Exercise prompt =>
Transcribe exactly the lines from the one containing "ATOM 150 O O" through the last line of the listing below, inclusive, and nothing beyond them.

Data to process below:

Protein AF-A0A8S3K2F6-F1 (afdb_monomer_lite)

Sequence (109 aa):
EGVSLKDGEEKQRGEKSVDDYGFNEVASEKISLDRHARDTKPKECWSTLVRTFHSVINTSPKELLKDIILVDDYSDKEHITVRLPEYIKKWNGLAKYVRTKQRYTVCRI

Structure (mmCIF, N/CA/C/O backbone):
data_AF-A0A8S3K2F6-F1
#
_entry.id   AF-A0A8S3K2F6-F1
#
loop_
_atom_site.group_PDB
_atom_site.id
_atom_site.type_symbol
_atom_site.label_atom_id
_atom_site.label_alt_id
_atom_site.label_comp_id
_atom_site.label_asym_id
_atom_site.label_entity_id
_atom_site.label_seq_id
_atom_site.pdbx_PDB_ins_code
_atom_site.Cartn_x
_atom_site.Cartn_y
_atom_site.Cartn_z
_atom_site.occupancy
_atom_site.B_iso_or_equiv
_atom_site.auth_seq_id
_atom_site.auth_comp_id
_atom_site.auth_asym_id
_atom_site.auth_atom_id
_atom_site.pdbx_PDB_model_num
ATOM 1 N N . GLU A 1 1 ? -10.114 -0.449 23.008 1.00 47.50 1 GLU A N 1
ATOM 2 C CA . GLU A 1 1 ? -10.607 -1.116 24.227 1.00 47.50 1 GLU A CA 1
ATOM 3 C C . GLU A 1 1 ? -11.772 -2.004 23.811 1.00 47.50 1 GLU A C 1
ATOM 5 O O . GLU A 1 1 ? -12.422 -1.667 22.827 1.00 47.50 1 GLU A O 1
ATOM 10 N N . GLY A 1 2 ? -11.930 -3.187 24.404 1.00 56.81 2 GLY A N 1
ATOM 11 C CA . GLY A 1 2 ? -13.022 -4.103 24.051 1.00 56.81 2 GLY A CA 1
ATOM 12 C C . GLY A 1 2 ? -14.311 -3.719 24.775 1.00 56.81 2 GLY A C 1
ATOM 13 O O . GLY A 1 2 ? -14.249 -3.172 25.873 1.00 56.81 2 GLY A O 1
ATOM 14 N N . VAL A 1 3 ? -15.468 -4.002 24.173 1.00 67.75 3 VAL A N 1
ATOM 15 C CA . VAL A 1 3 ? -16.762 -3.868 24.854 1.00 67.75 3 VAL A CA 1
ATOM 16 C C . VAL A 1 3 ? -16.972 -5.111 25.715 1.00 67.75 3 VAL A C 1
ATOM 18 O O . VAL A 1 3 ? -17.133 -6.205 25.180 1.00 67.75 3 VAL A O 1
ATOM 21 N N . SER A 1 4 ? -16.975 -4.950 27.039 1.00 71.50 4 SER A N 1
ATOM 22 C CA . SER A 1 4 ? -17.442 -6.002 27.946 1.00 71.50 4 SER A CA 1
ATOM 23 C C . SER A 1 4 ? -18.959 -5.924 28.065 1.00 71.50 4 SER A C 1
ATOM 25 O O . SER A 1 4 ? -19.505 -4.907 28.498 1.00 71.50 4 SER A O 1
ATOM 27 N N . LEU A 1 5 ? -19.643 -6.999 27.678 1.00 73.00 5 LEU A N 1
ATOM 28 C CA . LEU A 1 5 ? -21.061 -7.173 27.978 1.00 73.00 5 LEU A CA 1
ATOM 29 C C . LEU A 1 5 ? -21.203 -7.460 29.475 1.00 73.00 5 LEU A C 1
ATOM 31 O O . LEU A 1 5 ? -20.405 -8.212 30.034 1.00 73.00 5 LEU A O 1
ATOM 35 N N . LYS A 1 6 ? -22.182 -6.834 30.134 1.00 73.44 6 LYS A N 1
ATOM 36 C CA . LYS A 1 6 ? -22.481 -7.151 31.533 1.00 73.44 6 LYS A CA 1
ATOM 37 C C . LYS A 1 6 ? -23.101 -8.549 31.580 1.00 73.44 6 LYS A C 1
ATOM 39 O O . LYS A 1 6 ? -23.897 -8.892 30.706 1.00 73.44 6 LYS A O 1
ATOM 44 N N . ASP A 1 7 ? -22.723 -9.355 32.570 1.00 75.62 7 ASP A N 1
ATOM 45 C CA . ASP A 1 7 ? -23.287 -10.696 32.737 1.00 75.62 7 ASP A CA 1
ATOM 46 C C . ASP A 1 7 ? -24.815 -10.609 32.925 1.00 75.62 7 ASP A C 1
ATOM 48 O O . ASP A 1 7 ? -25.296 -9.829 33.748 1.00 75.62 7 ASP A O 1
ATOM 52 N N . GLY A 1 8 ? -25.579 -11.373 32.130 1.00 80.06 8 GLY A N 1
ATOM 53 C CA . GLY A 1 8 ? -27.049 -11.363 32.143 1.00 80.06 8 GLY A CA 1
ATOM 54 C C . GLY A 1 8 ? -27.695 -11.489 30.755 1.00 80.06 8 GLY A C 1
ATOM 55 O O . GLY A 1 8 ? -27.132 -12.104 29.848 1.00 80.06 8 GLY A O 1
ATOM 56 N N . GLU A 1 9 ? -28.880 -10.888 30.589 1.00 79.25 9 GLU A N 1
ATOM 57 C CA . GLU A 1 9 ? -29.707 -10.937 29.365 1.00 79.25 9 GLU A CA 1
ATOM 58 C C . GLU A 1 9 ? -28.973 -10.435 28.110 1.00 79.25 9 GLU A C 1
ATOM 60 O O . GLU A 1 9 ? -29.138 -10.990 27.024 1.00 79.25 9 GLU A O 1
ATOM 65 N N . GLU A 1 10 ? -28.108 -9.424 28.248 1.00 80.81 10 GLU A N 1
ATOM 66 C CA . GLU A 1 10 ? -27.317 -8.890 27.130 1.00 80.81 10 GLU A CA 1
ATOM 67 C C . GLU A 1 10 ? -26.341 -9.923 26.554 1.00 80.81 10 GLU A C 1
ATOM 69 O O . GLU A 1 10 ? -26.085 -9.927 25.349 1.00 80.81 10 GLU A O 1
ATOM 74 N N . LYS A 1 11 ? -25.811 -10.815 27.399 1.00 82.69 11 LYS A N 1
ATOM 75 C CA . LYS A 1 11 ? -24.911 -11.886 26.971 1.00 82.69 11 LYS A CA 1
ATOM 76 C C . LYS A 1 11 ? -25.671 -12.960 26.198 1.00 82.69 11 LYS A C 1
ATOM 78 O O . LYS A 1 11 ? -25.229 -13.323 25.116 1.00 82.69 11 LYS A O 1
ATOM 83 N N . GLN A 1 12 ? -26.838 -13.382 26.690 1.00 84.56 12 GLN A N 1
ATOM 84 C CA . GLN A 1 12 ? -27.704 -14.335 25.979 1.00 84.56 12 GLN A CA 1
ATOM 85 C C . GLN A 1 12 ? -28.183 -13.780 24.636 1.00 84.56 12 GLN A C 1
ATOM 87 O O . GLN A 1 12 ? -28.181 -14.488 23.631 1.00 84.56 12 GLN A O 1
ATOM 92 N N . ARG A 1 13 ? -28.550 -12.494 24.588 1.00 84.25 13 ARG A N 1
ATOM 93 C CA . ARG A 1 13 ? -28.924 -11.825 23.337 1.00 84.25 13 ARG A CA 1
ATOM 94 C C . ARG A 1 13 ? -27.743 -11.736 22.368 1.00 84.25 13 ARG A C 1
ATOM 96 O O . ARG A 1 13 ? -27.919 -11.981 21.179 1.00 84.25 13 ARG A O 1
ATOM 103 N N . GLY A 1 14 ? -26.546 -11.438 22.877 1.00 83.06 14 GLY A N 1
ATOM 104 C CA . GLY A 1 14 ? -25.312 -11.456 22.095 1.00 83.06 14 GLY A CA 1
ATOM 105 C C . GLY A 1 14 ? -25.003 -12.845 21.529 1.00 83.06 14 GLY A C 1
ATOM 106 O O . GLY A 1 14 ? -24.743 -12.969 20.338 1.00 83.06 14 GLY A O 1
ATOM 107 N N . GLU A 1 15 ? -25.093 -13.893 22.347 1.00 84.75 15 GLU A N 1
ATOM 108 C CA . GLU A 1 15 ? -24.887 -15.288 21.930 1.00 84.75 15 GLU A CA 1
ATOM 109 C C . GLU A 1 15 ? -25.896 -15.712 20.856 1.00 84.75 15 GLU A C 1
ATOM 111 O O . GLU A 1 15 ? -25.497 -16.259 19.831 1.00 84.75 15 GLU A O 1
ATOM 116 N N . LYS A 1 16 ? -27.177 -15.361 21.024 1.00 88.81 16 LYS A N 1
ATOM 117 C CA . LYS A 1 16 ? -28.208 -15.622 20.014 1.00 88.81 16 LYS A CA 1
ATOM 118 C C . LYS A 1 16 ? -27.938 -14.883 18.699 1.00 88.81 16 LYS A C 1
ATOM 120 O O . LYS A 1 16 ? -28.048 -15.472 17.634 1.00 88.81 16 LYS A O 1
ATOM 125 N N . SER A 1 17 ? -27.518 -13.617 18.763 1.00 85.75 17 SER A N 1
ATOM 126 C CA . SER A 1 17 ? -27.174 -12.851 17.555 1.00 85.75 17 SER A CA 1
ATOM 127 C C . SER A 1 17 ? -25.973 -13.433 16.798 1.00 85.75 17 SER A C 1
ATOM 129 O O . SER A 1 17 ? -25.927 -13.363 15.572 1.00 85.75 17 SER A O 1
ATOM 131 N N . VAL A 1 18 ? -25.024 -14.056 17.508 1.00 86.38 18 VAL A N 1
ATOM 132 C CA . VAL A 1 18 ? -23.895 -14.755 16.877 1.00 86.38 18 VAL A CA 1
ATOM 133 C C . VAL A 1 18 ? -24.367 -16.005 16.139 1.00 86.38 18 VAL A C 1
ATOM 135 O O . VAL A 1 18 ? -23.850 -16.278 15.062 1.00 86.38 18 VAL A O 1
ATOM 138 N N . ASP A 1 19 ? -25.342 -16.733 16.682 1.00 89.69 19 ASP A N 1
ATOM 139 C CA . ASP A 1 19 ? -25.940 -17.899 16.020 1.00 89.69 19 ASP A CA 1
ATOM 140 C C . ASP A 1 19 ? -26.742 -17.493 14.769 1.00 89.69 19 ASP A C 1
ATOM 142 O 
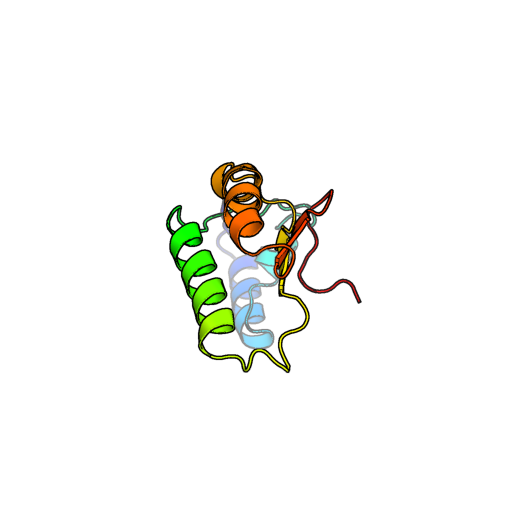O . ASP A 1 19 ? -26.544 -18.055 13.694 1.00 89.69 19 ASP A O 1
ATOM 146 N N . ASP A 1 20 ? -27.566 -16.444 14.883 1.00 88.94 20 ASP A N 1
ATOM 147 C CA . ASP A 1 20 ? -28.447 -15.977 13.804 1.00 88.94 20 ASP A CA 1
ATOM 148 C C . ASP A 1 20 ? -27.680 -15.277 12.660 1.00 88.94 20 ASP A C 1
ATOM 150 O O . ASP A 1 20 ? -27.979 -15.477 11.480 1.00 88.94 20 ASP A O 1
ATOM 154 N N . TYR A 1 21 ? -26.694 -14.434 12.993 1.00 84.12 21 TYR A N 1
ATOM 155 C CA . TYR A 1 21 ? -26.041 -13.527 12.035 1.00 84.12 21 TYR A CA 1
ATOM 156 C C . TYR A 1 21 ? -24.531 -13.752 11.882 1.00 84.12 21 TYR A C 1
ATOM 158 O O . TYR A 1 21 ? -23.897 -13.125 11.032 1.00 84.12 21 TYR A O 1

End of Data to process.

Task answer =>
ATOM 150 O O . ASP A 1 20 ? -27.979 -15.477 11.480 1.00 88.94 20 ASP A O 1
ATOM 154 N N . TYR A 1 21 ? -26.694 -14.434 12.993 1.00 84.12 21 TYR A N 1
ATOM 155 C CA . TYR A 1 21 ? -26.041 -13.527 12.035 1.00 84.12 21 TYR A CA 1
ATOM 156 C C . TYR A 1 21 ? -24.531 -13.752 11.882 1.00 84.12 21 TYR A C 1
ATOM 158 O O . TYR A 1 21 ? -23.897 -13.125 11.032 1.00 84.12 21 TYR A O 1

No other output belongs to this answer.